◆ **Directions for this task**: Scan the records below for the line with "ATOM 106 N N" and the line with "ATOM 110 O O". Repeat those two lines and every line between them exactly, and nothing else.

◆ **Material provided**:
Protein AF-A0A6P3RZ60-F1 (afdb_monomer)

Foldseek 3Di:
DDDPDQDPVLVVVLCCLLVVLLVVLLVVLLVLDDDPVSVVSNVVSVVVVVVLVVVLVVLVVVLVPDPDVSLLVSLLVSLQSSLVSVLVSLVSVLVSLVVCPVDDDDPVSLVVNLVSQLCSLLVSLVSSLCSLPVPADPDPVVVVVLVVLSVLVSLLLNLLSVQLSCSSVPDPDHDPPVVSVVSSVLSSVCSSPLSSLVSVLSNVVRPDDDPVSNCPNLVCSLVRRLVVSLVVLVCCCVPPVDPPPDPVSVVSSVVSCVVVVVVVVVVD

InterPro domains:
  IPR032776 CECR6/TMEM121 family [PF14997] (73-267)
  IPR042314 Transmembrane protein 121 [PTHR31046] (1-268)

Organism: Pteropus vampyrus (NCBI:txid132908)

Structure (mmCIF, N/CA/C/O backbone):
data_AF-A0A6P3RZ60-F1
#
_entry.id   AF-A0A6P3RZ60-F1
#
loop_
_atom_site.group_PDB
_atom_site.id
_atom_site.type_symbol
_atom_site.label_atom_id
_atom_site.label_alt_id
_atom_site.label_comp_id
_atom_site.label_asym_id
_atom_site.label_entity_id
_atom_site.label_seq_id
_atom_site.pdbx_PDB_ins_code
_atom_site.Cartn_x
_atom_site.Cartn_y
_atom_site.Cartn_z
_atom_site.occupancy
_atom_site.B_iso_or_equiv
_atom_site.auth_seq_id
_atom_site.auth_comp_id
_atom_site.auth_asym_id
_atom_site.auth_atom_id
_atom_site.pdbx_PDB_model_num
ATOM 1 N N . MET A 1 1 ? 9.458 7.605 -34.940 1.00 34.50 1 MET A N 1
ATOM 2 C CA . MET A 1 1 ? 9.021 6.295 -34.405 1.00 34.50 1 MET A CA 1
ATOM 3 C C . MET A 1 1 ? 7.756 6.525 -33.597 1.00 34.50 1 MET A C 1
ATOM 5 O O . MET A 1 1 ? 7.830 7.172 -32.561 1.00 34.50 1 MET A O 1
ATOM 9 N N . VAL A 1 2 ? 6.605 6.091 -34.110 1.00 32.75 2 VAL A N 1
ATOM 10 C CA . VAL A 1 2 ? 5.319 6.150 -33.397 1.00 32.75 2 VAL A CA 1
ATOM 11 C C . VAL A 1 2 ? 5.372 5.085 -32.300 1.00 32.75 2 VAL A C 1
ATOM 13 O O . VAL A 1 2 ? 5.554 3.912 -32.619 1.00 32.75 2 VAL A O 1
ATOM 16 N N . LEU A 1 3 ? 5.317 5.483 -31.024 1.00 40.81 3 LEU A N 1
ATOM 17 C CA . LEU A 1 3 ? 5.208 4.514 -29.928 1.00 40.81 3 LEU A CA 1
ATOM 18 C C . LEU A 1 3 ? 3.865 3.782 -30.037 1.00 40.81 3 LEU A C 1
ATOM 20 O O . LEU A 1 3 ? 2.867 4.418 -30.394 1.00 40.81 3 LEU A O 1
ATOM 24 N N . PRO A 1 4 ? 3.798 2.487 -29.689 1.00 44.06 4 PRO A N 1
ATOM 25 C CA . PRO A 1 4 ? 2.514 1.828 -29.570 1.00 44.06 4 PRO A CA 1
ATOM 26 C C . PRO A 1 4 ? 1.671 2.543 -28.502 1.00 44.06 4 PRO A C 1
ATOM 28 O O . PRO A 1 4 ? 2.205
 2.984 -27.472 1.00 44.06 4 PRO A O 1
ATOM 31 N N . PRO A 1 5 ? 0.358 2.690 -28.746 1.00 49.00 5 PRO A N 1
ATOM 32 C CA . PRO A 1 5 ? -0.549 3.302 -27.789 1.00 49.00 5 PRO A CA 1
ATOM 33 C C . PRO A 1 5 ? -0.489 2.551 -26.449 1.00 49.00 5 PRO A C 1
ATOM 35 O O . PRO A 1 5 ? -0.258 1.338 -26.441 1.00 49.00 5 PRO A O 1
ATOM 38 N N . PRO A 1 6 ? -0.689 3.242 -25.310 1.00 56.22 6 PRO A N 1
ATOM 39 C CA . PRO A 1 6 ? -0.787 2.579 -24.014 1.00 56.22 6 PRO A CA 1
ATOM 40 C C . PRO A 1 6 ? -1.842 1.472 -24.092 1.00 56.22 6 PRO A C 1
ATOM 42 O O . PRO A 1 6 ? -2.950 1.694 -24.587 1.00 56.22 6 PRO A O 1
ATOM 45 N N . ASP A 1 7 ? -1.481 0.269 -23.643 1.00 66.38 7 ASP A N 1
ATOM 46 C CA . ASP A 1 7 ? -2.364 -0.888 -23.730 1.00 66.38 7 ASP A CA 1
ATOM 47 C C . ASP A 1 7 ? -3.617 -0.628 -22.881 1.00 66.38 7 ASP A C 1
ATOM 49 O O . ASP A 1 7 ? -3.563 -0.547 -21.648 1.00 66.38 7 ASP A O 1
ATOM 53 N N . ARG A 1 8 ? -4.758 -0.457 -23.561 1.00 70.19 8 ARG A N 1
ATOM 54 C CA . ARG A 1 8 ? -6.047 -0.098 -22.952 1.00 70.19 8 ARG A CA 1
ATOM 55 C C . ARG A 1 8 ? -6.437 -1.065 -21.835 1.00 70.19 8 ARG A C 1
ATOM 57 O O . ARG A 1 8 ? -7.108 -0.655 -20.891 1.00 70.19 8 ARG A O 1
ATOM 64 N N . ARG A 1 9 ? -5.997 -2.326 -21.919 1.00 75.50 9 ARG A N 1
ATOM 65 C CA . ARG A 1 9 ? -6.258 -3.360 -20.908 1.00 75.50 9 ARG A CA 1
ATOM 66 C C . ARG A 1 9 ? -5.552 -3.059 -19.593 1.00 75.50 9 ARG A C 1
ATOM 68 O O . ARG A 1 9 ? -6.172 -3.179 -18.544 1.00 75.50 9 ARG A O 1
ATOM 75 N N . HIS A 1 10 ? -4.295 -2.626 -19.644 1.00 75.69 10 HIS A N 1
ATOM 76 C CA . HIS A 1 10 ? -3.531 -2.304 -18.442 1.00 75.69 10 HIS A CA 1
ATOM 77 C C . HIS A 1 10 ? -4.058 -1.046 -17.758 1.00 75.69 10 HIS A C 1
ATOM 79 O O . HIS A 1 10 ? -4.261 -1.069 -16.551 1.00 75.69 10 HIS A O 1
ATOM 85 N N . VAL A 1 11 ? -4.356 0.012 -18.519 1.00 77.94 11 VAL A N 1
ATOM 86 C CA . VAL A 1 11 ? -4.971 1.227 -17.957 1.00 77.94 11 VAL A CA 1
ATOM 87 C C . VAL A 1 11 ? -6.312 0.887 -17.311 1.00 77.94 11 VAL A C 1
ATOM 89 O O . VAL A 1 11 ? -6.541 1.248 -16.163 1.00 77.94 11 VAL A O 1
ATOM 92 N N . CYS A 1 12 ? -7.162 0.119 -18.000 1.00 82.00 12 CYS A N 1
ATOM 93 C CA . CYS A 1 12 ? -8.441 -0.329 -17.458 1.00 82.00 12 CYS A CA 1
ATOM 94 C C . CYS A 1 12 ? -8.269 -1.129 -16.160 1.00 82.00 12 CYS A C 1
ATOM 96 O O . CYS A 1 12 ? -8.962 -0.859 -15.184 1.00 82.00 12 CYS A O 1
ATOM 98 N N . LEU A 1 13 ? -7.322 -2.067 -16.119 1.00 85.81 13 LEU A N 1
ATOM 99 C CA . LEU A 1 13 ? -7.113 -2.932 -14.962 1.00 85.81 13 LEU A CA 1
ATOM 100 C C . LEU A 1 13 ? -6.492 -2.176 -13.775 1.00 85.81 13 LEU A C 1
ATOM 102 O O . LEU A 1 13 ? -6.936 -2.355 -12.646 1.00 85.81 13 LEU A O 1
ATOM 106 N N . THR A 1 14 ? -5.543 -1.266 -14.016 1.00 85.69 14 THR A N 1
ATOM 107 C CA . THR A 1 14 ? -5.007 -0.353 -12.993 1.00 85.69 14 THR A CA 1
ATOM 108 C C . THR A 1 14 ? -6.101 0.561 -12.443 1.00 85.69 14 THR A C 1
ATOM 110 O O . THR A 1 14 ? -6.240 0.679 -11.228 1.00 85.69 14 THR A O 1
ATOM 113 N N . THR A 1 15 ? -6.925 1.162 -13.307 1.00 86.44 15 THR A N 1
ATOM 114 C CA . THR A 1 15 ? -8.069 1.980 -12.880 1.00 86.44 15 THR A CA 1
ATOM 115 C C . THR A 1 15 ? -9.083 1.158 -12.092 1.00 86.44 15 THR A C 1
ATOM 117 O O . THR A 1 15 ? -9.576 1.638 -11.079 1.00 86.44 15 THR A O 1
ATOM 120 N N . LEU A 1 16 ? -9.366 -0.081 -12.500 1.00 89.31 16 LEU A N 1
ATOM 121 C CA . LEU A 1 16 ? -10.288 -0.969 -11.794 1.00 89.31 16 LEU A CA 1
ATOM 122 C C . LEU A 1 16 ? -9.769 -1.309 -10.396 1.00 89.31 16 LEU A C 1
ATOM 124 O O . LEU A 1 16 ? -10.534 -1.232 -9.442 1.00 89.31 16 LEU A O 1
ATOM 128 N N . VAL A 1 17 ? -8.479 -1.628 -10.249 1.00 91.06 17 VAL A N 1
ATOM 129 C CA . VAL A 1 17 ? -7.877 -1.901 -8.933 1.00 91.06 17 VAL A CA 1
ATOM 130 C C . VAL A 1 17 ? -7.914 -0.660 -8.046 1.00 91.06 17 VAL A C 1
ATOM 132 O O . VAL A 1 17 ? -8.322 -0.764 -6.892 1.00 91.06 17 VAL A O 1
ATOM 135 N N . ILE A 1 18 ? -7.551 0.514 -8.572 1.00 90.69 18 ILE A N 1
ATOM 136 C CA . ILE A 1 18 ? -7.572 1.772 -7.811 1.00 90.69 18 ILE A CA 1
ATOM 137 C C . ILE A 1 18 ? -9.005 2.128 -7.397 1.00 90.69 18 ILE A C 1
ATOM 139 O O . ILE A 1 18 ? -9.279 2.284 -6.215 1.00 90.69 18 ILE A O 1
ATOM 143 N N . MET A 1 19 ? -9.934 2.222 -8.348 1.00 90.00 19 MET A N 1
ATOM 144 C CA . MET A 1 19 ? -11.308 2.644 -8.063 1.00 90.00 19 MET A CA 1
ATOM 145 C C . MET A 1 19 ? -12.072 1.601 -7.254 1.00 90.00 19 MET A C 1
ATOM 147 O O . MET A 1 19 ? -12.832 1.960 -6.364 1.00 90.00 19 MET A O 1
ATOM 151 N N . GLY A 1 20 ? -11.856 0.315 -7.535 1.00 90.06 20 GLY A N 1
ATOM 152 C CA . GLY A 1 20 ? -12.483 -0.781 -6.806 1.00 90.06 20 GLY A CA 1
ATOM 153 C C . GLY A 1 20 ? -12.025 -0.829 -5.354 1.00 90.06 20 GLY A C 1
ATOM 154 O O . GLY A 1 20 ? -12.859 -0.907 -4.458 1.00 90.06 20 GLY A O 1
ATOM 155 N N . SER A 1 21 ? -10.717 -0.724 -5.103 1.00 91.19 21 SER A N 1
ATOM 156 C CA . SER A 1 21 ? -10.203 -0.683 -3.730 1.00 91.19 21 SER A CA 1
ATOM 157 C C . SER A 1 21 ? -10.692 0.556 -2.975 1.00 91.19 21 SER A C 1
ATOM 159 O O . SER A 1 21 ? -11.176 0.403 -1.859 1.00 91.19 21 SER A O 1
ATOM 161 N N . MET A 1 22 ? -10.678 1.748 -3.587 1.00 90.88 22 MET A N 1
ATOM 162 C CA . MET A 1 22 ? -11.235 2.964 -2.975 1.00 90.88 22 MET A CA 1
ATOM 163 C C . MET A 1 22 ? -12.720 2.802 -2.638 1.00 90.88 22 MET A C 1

◆ **The completed task**:
ATOM 106 N N . THR A 1 14 ? -5.543 -1.266 -14.016 1.00 85.69 14 THR A N 1
ATOM 107 C CA . THR A 1 14 ? -5.007 -0.353 -12.993 1.00 85.69 14 THR A CA 1
ATOM 108 C C . THR A 1 14 ? -6.101 0.561 -12.443 1.00 85.69 14 THR A C 1
ATOM 110 O O . THR A 1 14 ? -6.240 0.679 -11.228 1.00 85.69 14 THR A O 1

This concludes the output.